光电探测器作为光纤通讯系统、红外成像系统、激光告警系统和激光测距系统等的重要组成部分,在民用和军用方面均得到了广泛的应用。目前商用的红外探测器主要包括HgCdTe材料APD和InGaAs-InP APD。HgCdTe材料根据Cd在HgCdTe材料中所占的比重调节材料禁带宽度(0eV-1.6eV),但是HgCdTe材料APD需要工作低温条件下,InGaAs单晶半导体材料存在价格昂贵、热机械性能差、晶体质量较差、且不易与现有硅微电子工艺兼容等缺陷。

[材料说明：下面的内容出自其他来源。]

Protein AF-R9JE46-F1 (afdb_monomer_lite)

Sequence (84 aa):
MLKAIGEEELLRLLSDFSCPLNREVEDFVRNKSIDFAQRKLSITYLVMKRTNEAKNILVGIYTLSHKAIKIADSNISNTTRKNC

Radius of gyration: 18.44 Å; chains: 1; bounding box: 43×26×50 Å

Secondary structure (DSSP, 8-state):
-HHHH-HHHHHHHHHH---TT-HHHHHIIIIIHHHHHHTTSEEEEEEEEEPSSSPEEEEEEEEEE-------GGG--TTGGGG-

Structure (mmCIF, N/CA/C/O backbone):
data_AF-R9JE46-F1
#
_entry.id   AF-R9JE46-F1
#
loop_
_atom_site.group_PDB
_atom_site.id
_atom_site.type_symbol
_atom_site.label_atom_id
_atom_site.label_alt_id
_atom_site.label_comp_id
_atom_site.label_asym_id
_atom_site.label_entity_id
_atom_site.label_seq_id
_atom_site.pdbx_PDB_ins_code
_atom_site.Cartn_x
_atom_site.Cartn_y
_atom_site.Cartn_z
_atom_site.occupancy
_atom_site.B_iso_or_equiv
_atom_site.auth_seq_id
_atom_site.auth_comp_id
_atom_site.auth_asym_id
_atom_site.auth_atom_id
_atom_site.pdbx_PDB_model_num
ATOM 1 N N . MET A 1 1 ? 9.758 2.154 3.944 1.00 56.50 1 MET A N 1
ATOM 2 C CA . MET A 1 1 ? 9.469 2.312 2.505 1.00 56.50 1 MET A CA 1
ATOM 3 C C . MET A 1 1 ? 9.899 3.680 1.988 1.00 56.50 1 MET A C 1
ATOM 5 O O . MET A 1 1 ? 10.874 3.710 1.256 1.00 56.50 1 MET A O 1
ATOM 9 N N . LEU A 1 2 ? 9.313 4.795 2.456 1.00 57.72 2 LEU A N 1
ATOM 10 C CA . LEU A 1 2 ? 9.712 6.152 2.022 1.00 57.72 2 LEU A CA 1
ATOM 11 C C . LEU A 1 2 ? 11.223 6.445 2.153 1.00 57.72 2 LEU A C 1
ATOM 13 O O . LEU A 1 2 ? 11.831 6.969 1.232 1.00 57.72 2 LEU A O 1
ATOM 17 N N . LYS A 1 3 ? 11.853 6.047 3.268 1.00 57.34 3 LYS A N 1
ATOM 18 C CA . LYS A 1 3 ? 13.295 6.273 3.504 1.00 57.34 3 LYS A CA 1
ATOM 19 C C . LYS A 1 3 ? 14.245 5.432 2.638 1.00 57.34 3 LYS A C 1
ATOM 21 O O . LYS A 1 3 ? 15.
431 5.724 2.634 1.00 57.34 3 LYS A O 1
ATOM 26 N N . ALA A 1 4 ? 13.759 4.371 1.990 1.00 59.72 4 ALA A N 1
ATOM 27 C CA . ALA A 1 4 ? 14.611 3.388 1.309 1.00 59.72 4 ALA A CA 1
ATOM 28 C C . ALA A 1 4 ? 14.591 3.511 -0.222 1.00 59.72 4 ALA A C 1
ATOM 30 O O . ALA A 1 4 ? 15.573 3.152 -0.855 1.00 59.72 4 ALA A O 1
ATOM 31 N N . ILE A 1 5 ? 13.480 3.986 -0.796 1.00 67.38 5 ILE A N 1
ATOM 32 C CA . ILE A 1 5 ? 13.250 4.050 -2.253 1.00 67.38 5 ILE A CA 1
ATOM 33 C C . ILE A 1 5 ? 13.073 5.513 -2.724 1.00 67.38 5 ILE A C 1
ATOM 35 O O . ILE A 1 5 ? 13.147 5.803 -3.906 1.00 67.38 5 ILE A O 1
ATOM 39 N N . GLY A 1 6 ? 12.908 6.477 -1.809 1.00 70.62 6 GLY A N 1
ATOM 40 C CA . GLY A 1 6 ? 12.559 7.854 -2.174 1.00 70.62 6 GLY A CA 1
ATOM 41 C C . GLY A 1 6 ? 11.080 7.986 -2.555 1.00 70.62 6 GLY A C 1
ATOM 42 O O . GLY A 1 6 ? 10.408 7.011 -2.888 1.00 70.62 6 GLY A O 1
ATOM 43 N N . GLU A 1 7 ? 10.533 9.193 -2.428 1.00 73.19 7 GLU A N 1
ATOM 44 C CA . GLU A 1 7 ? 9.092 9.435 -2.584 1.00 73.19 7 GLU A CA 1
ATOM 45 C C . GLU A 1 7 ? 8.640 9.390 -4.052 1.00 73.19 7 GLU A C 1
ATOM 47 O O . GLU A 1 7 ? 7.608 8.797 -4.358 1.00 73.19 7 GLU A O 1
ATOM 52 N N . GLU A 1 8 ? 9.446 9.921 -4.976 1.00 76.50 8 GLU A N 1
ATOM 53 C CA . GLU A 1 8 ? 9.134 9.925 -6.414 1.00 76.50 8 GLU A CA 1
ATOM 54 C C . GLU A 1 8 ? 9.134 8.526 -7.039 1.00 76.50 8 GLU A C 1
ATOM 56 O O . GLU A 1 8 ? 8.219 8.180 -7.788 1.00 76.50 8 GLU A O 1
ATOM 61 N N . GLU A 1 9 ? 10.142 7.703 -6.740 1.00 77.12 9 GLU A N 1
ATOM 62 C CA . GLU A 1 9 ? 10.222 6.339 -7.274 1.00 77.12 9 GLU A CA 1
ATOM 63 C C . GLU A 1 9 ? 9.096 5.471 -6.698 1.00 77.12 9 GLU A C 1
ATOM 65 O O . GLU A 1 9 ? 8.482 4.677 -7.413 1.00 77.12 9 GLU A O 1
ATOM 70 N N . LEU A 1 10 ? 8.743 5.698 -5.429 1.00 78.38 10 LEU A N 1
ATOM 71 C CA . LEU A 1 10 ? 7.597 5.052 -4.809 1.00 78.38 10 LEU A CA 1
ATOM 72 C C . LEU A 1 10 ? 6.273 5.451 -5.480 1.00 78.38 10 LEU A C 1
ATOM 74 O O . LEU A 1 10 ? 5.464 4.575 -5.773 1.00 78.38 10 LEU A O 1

Si材料具有易于提纯、易于掺杂、资源丰富、成本低、易于大规模集成和相关技术成熟等优点,是半导体行业应用最为广泛的一类材料。Si材料具有高得碰撞电离系数比,用于光探测时可使器件的信噪比得到提高。然而,由于其禁带宽度较大(1.1eV),即使在光敏区沉淀了增透膜,也无法探测波长大于1.1μm的光波信号。
发明内容
基于现有技术中存在的问题,本发明提供一种PbS量子点Si-APD红外探测器及其制备方法,其以PbS量子点层作为吸收层,采用纯电子注入的方式,使得红外探测器能够吸收近红外波段光波,具有光谱响应宽,响应度高,过噪声小,成本低,易于加工等优点。

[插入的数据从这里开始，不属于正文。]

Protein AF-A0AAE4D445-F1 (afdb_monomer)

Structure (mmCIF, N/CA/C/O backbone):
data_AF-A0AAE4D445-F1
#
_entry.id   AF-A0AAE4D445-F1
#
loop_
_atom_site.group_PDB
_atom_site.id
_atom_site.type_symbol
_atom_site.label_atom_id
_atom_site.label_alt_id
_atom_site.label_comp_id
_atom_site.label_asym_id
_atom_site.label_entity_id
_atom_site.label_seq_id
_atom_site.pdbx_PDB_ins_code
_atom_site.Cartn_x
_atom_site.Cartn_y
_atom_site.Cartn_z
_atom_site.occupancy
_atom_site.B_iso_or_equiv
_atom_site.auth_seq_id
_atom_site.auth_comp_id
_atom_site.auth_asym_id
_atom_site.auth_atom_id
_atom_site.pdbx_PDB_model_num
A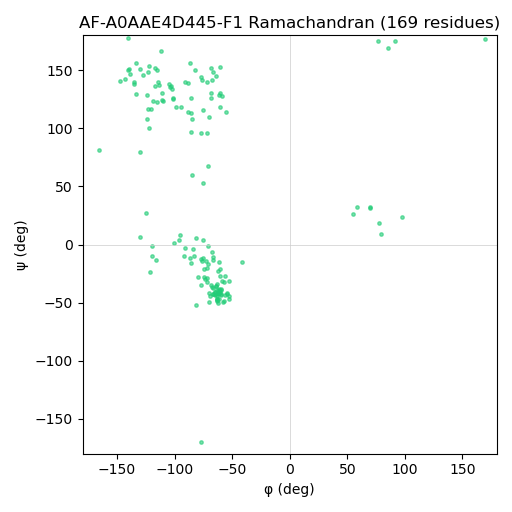TOM 1 N N . MET A 1 1 ? 53.019 -16.936 12.639 1.00 41.69 1 MET A N 1
ATOM 2 C CA . MET A 1 1 ? 52.326 -17.694 11.578 1.00 41.69 1 MET A CA 1
ATOM 3 C C . MET A 1 1 ? 51.060 -16.909 11.284 1.00 41.69 1 MET A C 1
ATOM 5 O O . MET A 1 1 ? 50.244 -16.780 12.181 1.00 41.69 1 MET A O 1
ATOM 9 N N . SER A 1 2 ? 51.042 -16.212 10.146 1.00 40.31 2 SER A N 1
ATOM 10 C CA . SER A 1 2 ? 50.195 -15.045 9.864 1.00 40.31 2 SER A CA 1
ATOM 11 C C . SER A 1 2 ? 48.694 -15.322 9.906 1.00 40.31 2 SER A C 1
ATOM 13 O O . SER A 1 2 ? 48.212 -16.203 9.198 1.00 40.31 2 SER A O 1
ATOM 15 N N . GLU A 1 3 ? 47.963 -14.501 10.658 1.00 43.66 3 GLU A N 1
ATOM 16 C CA . GLU A 1 3 ? 46.534 -14.276 10.442 1.00 43.66 3 GLU A CA 1
ATOM 17 C C . GLU A 1 3 ? 46.362 -13.525 9.115 1.00 43.66 3 GLU A C 1
ATOM 19 O O . GLU A 1 3 ? 47.013 -12.506 8.875 1.00 43.66 3 GLU A O 1
ATOM 24 N N . GLN A 1 4 ? 45.545 -14.061 8.209 1.00 46.78 4 GLN A N 1
ATOM 25 C CA . GLN A 1 4 ? 45.208 -13.363 6.972 1.00 46.78 4 GLN A CA 1
ATOM 26 C C . GLN A 1 4 ? 44.275 -12.178 7.274 1.00 46.78 4 GLN A C 1
ATOM 28 O O . GLN A 1 4 ? 43.371 -12.321 8.100 1.00 46.78 4 GLN A O 1
ATOM 33 N N . PRO A 1 5 ? 44.461 -11.017 6.620 1.00 47.28 5 PRO A N 1
ATOM 34 C CA . PRO A 1 5 ? 43.597 -9.864 6.824 1.00 47.28 5 PRO A CA 1
ATOM 35 C C . PRO A 1 5 ? 42.187 -10.143 6.292 1.00 47.28 5 PRO A C 1
ATOM 37 O O . PRO A 1 5 ? 42.004 -10.781 5.257 1.00 47.28 5 PRO A O 1
ATOM 40 N N . PHE A 1 6 ? 41.197 -9.646 7.027 1.00 49.53 6 PHE A N 1
ATOM 41 C CA . PHE A 1 6 ? 39.778 -9.701 6.694 1.00 49.53 6 PHE A CA 1
ATOM 42 C C . PHE A 1 6 ? 39.521 -9.086 5.306 1.00 49.53 6 PHE A C 1
ATOM 44 O O . PHE A 1 6 ? 39.711 -7.886 5.107 1.00 49.53 6 PHE A O 1
ATOM 51 N N . ASP A 1 7 ? 39.099 -9.910 4.346 1.00 50.34 7 ASP A N 1
ATOM 52 C CA . ASP A 1 7 ? 38.723 -9.474 3.000 1.00 50.34 7 ASP A CA 1
ATOM 53 C C . ASP A 1 7 ? 37.321 -8.838 3.022 1.00 50.34 7 ASP A C 1
ATOM 55 O O . ASP A 1 7 ? 36.297 -9.520 2.969 1.00 50.34 7 ASP A O 1
ATOM 59 N N . ALA A 1 8 ? 37.283 -7.507 3.113 1.00 53.34 8 ALA A N 1
ATOM 60 C CA . ALA A 1 8 ? 36.065 -6.697 3.084 1.00 53.34 8 ALA A CA 1
ATOM 61 C C . ALA A 1 8 ? 35.442 -6.551 1.677 1.00 53.34 8 ALA A C 1
ATOM 63 O O . ALA A 1 8 ? 34.466 -5.818 1.525 1.00 53.34 8 ALA A O 1
ATOM 64 N N . SER A 1 9 ? 35.991 -7.211 0.648 1.00 48.72 9 SER A N 1
ATOM 65 C CA . SER A 1 9 ? 35.577 -7.038 -0.753 1.00 48.72 9 SER A CA 1
ATOM 66 C C . SER A 1 9 ? 34.645 -8.131 -1.292 1.00 48.72 9 SER A C 1
ATOM 68 O O . SER A 1 9 ? 34.199 -8.050 -2.438 1.00 48.72 9 SER A O 1
ATOM 70 N N . ARG A 1 10 ? 34.261 -9.116 -0.466 1.00 42.97 10 ARG A N 1
ATOM 71 C CA . ARG A 1 10 ? 33.160 -10.037 -0.790 1.00 42.97 10 ARG A CA 1
ATOM 72 C C . ARG A 1 10 ? 31.847 -9.542 -0.178 1.00 42.97 10 ARG A C 1
ATOM 74 O O . ARG A 1 10 ? 31.759 -9.477 1.050 1.00 42.97 10 ARG A O 1
ATOM 81 N N . PRO A 1 11 ? 30.812 -9.236 -0.986 1.00 46.28 11 PRO A N 1
ATOM 82 C CA . PRO A 1 11 ? 29.499 -8.922 -0.442 1.00 46.28 11 PRO A CA 1
ATOM 83 C C . PRO A 1 11 ? 29.019 -10.119 0.377 1.00 46.28 11 PRO A C 1
ATOM 85 O O . PRO A 1 11 ? 29.056 -11.261 -0.090 1.00 46.28 11 PRO A O 1
ATOM 88 N N . ARG A 1 12 ? 28.609 -9.869 1.625 1.00 41.94 12 ARG A N 1
ATOM 89 C CA . ARG A 1 12 ? 27.948 -10.889 2.441 1.00 41.94 12 ARG A CA 1
ATOM 90 C C . ARG A 1 12 ? 26.669 -11.286 1.703 1.00 41.94 12 ARG A C 1
ATOM 92 O O . ARG A 1 12 ? 25.816 -10.422 1.524 1.00 41.94 12 ARG A O 1
ATOM 99 N N . PRO A 1 13 ? 26.486 -12.545 1.284 1.00 47.62 13 PRO A N 1
ATOM 100 C CA . PRO A 1 13 ? 25.196 -12.947 0.759 1.00 47.62 13 PRO A CA 1
ATOM 101 C C . PRO A 1 13 ? 24.217 -12.985 1.937 1.00 47.62 13 PRO A C 1
ATOM 103 O O . PRO A 1 1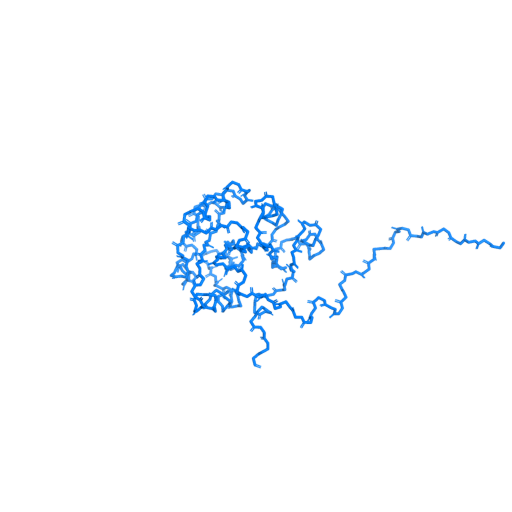3 ? 24.338 -13.845 2.807 1.00 47.62 13 PRO A O 1
ATOM 106 N N . VAL A 1 14 ? 23.267 -12.049 2.002 1.00 44.00 14 VAL A N 1
ATOM 107 C CA . VAL A 1 14 ? 22.140 -12.143 2.941 1.00 44.00 14 VAL A CA 1
ATOM 108 C C . VAL A 1 14 ? 20.828 -11.924 2.201 1.00 44.00 14 VAL A C 1
ATOM 110 O O . VAL A 1 14 ? 20.205 -10.872 2.254 1.00 44.00 14 VAL A O 1
ATOM 113 N N . ALA A 1 15 ? 20.394 -12.987 1.539 1.00 49.34 15 ALA A N 1
ATOM 114 C CA . ALA A 1 15 ? 19.001 -13.390 1.616 1.00 49.34 15 ALA A CA 1
ATOM 115 C C . ALA A 1 15 ? 19.031 -14.825 2.146 1.00 49.34 15 ALA A C 1
ATOM 117 O O . ALA A 1 15 ? 19.401 -15.760 1.433 1.00 49.34 15 ALA A O 1
ATOM 118 N N . THR A 1 16 ? 18.773 -14.993 3.440 1.00 45.31 16 THR A N 1
ATOM 119 C CA . THR A 1 16 ? 18.725 -16.328 4.047 1.00 45.31 16 THR A CA 1
ATOM 120 C C . THR A 1 16 ? 17.345 -16.924 3.772 1.00 45.31 16 THR A C 1
ATOM 122 O O . THR A 1 16 ? 16.357 -16.200 3.741 1.00 45.31 16 THR A O 1
ATOM 125 N N . VAL A 1 17 ? 17.263 -18.254 3.676 1.00 44.03 17 VAL A N 1
ATOM 126 C CA . VAL A 1 17 ? 16.050 -19.111 3.609 1.00 44.03 17 VAL A CA 1
ATOM 127 C C . VAL A 1 17 ? 14.900 -18.698 4.571 1.00 44.03 17 VAL A C 1
ATOM 129 O O . VAL A 1 17 ? 13.759 -19.112 4.400 1.00 44.03 17 VAL A O 1
ATOM 132 N N . LEU A 1 18 ? 15.183 -17.850 5.565 1.00 44.22 18 LEU A N 1
ATOM 133 C CA . LEU A 1 18 ? 14.265 -17.230 6.526 1.00 44.22 18 LEU A CA 1
ATOM 134 C C . LEU A 1 18 ? 13.372 -16.105 5.971 1.00 44.22 18 LEU A C 1
ATOM 136 O O . LEU A 1 18 ? 12.253 -15.976 6.465 1.00 44.22 18 LEU A O 1
ATOM 140 N N . ASP A 1 19 ? 13.803 -15.348 4.953 1.00 49.03 19 ASP A N 1
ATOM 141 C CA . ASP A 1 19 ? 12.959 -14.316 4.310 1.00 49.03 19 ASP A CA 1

依据本发明的技术方案,提供一种PbS量子点Si-APD红外探测器,其包括本征Si衬底1、减反膜区4、N+掺杂区3、P掺杂区2、P+掺杂区6、PbS量子点层7、上电极5和下电极8,其减反膜区4位于本征Si衬底1正上方、N+掺杂区3位于反射区4下方、P掺杂区2位于N+掺杂区3下方、P+掺杂区6位于本征Si衬底1下方、PbS量子点层7位于P+掺杂区6下方、上电极5位于反射区4上表面和下电极8位于PbS量子点层6下表面。
优选地,N+掺杂区3、P掺杂区2、P+掺杂区6在本征Si衬底1上形成;并且在俯视观察时,N+掺杂区3的面积大于位于N+掺杂区3下方的P掺杂区2。进一步地,N+掺杂区3掺杂浓度≥1ⅹ1020ion/cm3,结深为0.5μm~2μm,P掺杂区2掺杂浓度为4ⅹ1015ion/cm3~1ⅹ1017ion/cm3,结深为1.5μm~3.5μm,P+掺杂区6掺杂浓度≥1ⅹ1020ion/cm-3,结深为0.5μm~2μm;采用旋涂的方式涂覆在本征Si基底1的下表面形成PbS量子点层。
进一步地,PbS量子点层的层数为5层,PbS量子点直径大小为3-4nm;采用热注入法制造PbS量子点,注入温度为120℃,其中TMS为S源,PbO为Pb源。
可选择地,减反射膜为SiO2层,厚度在150-250nm,具有钝化和减少反射双重作用;在上电极5上蒸镀10nm厚的氧化钼和100nm银;在下电极8上旋涂在PbS量子点层表面的TiO2量子点层。
与现有技术相比,本发明具有以下有益效果:
一、器件工作时,被探测物质所激发出的光辐射或各种反射激光被PbS量子点Si-APD的PbS量子点层所吸收,产生光生载流子(电子空穴对),在反向偏压的作用下,空穴被TiO2电极吸收,电子在APD内部高电场的作用下,引发雪崩倍增效应,从而形成很大的光信号电流。PbS量子点Si-APD采用电子引发雪崩倍增效应,降低了器件噪声,提高了APD的探测度。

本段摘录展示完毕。